There is no need for argument here. These false prophets must belong to the Adamic creation, and consequently there is added reason to believe that Peter’s second use of the term will be but an expansion of the first, and that II Pet. iii. 6 refers back as far as Gen. i. 3 but no farther.
Palai simply means ‘old’, palaios, palaiotes and palaioo also occur and should be examined. We give just two examples:
“But he that lacketh these things is blind, and cannot see afar off, and hath forgotten that he was purged from his old sins” (II Pet. i. 9).
“God Who at sundry times and in diverse manners, spake in time past” (Heb.i. 1).
The expression “the heavens were of old” therefore refers quite legitimately to Gen. i. 6. This ‘firmament’ was temporary and is to pass away, as many passages of Scripture testify. There is no passage, however, that teaches that heaven itself, the dwelling place of the Most High, will ever pass away, and this is an added reason for limiting Peter’s words to the present creation.
The earth ‘standing’ out of the water, appears to refer to the way in which the present system was brought into being.
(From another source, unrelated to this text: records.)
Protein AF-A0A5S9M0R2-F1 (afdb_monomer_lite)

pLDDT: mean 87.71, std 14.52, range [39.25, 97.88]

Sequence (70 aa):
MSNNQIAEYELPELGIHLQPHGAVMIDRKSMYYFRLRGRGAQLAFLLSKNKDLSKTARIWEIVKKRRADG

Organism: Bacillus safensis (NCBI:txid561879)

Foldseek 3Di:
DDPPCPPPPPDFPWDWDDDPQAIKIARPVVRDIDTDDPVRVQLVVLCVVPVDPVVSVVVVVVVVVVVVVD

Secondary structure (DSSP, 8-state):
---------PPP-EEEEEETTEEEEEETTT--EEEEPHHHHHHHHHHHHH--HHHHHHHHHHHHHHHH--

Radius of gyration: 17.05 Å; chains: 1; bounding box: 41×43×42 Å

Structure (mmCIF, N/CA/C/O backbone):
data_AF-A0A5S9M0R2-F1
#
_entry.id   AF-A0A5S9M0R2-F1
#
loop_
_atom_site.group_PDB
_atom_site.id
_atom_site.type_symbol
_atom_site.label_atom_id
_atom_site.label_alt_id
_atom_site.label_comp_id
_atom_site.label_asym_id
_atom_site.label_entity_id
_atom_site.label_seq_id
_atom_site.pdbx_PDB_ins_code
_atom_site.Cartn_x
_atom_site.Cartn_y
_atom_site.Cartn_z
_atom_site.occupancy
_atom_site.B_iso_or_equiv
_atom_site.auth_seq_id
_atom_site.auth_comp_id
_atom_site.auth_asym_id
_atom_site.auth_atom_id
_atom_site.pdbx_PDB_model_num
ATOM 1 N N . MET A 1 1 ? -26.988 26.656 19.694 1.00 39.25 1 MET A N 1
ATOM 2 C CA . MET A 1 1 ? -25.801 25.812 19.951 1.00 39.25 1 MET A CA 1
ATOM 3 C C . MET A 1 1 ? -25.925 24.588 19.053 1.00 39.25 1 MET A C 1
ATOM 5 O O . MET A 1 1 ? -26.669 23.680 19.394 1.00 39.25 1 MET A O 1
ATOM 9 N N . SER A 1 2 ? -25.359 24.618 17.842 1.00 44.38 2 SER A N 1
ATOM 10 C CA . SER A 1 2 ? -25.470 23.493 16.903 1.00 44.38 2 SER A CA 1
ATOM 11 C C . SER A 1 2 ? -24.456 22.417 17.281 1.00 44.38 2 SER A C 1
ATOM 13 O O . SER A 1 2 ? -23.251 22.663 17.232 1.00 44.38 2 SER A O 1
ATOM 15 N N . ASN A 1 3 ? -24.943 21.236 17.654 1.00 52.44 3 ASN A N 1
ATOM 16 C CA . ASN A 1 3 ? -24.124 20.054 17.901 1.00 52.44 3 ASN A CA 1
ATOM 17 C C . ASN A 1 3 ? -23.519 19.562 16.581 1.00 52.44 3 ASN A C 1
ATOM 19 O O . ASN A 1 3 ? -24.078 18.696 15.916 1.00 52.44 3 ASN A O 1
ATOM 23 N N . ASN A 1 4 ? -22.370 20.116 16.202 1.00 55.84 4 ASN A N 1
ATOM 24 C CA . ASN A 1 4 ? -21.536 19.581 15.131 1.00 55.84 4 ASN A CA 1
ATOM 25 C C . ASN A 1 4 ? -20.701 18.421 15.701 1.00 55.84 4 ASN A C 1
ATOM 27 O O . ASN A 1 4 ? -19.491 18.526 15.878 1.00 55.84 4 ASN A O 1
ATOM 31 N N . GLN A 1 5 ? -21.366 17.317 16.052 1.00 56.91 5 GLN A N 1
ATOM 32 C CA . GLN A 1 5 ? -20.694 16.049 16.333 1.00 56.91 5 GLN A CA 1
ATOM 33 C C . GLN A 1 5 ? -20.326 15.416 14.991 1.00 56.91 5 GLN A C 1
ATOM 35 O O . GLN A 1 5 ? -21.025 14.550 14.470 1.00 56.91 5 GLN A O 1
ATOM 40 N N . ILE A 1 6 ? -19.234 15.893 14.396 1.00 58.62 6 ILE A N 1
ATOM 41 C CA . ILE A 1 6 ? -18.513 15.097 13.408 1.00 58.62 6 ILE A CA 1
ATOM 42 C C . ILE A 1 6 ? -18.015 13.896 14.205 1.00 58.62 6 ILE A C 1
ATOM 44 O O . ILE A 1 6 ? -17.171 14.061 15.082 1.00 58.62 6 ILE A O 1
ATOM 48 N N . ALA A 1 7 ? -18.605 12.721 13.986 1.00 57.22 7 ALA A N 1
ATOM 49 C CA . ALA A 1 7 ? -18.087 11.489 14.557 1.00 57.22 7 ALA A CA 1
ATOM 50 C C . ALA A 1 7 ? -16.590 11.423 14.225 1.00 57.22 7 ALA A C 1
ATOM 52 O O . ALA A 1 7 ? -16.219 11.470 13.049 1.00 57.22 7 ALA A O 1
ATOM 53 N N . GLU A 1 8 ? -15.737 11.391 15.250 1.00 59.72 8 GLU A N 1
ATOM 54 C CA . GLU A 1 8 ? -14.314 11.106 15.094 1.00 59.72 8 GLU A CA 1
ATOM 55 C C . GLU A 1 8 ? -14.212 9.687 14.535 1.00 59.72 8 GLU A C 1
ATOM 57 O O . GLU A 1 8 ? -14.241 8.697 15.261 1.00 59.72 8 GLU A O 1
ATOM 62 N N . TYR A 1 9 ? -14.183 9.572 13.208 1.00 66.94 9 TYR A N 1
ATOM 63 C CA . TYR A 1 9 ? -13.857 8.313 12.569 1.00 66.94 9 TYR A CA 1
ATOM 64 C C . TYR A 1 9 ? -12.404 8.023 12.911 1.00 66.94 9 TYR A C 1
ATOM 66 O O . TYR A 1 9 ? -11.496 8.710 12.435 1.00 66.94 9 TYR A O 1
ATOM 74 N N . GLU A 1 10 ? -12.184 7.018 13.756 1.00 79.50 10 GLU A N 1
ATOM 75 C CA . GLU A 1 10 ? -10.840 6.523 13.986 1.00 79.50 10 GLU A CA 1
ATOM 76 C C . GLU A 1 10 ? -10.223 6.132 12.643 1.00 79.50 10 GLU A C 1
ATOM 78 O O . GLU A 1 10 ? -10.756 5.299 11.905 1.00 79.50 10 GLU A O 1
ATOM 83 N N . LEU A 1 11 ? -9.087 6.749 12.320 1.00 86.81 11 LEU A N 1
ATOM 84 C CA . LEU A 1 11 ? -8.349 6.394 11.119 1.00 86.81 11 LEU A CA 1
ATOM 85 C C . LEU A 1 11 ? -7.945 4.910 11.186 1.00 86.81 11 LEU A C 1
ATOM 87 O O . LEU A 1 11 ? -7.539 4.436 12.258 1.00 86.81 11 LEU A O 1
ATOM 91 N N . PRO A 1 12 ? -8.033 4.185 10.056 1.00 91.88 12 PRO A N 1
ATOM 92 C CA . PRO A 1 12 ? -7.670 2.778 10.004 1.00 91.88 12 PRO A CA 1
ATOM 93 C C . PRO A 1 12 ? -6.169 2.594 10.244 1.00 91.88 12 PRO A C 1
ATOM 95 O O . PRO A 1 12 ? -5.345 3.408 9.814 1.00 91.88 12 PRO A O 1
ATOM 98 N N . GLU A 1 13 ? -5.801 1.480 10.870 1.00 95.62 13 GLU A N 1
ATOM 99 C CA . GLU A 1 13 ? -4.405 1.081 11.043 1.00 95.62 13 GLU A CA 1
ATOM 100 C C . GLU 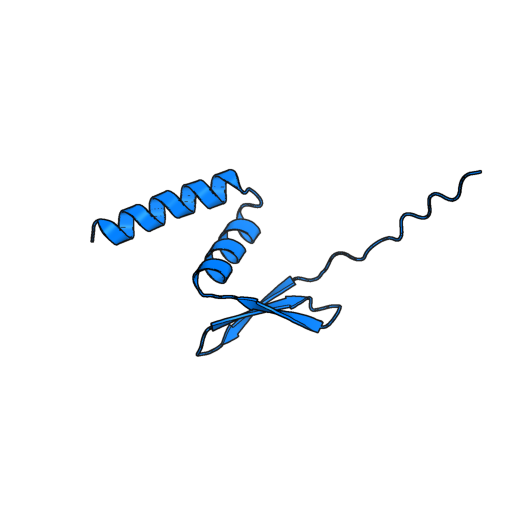A 1 13 ? -4.036 0.064 9.958 1.00 95.62 13 GLU A C 1
ATOM 102 O O . GLU A 1 13 ? -4.135 -1.149 10.142 1.00 95.62 13 GLU A O 1
ATOM 107 N N . LEU A 1 14 ? -3.641 0.566 8.787 1.00 95.56 14 LEU A N 1
ATOM 108 C CA . LEU A 1 14 ? -3.416 -0.267 7.606 1.00 95.56 14 LEU A CA 1
ATOM 109 C C . LEU A 1 14 ? -2.054 -0.979 7.625 1.00 95.56 14 LEU A C 1
ATOM 111 O O . LEU A 1 14 ? -1.002 -0.350 7.745 1.00 95.56 14 LEU A O 1
ATOM 115 N N . GLY A 1 15 ? -2.072 -2.291 7.395 1.00 94.31 15 GLY A N 1
ATOM 116 C CA . GLY A 1 15 ? -0.901 -3.128 7.134 1.00 94.31 15 GLY A CA 1
ATOM 117 C C . GLY A 1 15 ? -1.026 -3.906 5.821 1.00 94.31 15 GLY A C 1
ATOM 118 O O . GLY A 1 15 ? -2.128 -4.153 5.334 1.00 94.31 15 GLY A O 1
ATOM 119 N N . ILE A 1 16 ? 0.109 -4.313 5.242 1.00 94.44 16 ILE A N 1
ATOM 120 C CA . ILE A 1 16 ? 0.152 -5.242 4.102 1.00 94.44 16 ILE A CA 1
ATOM 121 C C . ILE A 1 16 ? 0.765 -6.561 4.569 1.00 94.44 16 ILE A C 1
ATOM 123 O O . ILE A 1 16 ? 1.896 -6.589 5.047 1.00 94.44 16 ILE A O 1
ATOM 127 N N . HIS A 1 17 ? 0.030 -7.653 4.385 1.00 95.19 17 HIS A N 1
ATOM 128 C CA . HIS A 1 17 ? 0.483 -9.010 4.660 1.00 95.19 17 HIS A CA 1
ATOM 129 C C . HIS A 1 17 ? 0.778 -9.748 3.348 1.00 95.19 17 HIS A C 1
ATOM 131 O O . HIS A 1 17 ? -0.070 -9.803 2.450 1.00 95.19 17 HIS A O 1
ATOM 137 N N . LEU A 1 18 ? 1.986 -10.303 3.229 1.00 94.19 18 LEU A N 1
ATOM 138 C CA . LEU A 1 18 ? 2.423 -11.069 2.061 1.00 94.19 18 LEU A CA 1
ATOM 139 C C . LEU A 1 18 ? 2.034 -12.543 2.216 1.00 94.19 18 LEU A C 1
ATOM 141 O O . LEU A 1 18 ? 2.202 -13.126 3.280 1.00 94.19 18 LEU A O 1
ATOM 145 N N . GLN A 1 19 ? 1.533 -13.140 1.139 1.00 93.81 19 GLN A N 1
ATOM 146 C CA . GLN A 1 19 ? 1.132 -14.541 1.049 1.00 93.81 19 GLN A CA 1
ATOM 147 C C . GLN A 1 19 ? 1.781 -15.186 -0.186 1.00 93.81 19 GLN A C 1
ATOM 149 O O . GLN A 1 19 ? 2.090 -14.475 -1.145 1.00 93.81 19 GLN A O 1
ATOM 154 N N . PRO A 1 20 ? 1.942 -16.522 -0.227 1.00 91.94 20 PRO A N 1
ATOM 155 C CA . PRO A 1 20 ? 2.560 -17.204 -1.368 1.00 91.94 20 PRO A CA 1
ATOM 156 C C . PRO A 1 20 ? 1.930 -16.857 -2.727 1.00 91.94 20 PRO A C 1
ATOM 158 O O . PRO A 1 20 ? 2.626 -16.742 -3.730 1.00 91.94 20 PRO A O 1
ATOM 161 N N . HIS A 1 21 ? 0.615 -16.637 -2.759 1.00 87.75 21 HIS A N 1
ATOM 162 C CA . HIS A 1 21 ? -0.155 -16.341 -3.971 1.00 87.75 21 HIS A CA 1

Sunistemi is translated ‘consist’ in Col. i. 17, and while it would take a scientist to explain the meaning of II Pet. iii. 5, the reference is so evidently back to Gen. i. 3 onwards that scientific proof is not necessary to our argument.
The association of the ‘water’ and creation, with the ‘water’ that caused the ‘overflow’ of II Pet. iii. 6, is emphasized when one observes that after the many references to water in Gen. i., no further mention is made until the ominous words of Gen. vi. 17 are reached “I do bring a flood of waters upon the earth”. These things the scoffers ‘wilfully ignored’.
The future dissolution will involve the heavens as well as the earth (II Pet. iii. 10), whereas it was ‘the world’ not the heaven and the earth that ‘perished’ in the days of Noah. The heavens and the earth remained, and so could be called by Peter ‘The heavens and the earth which are now’.
In the second chapter of the epistle Peter refers to the Flood and speaks of ‘the old world’ and ‘the world of the ungodly’ (II Pet. ii. 5), similarly in both II Pet. ii. 4 & iii. 7 he use 248).s the word ‘reserved’ in reference to judgment.
Again in II Pet. iii. 6 the Greek word katakluzomai is used where the translation reads “being overflowed with water”. In II Pet. ii. 5 he uses the word kataklusmos (which becomes in English ‘cataclysm’) “bringing in the flood upon the world of the ungodly” which makes the parallel between these two chapters even more obvious.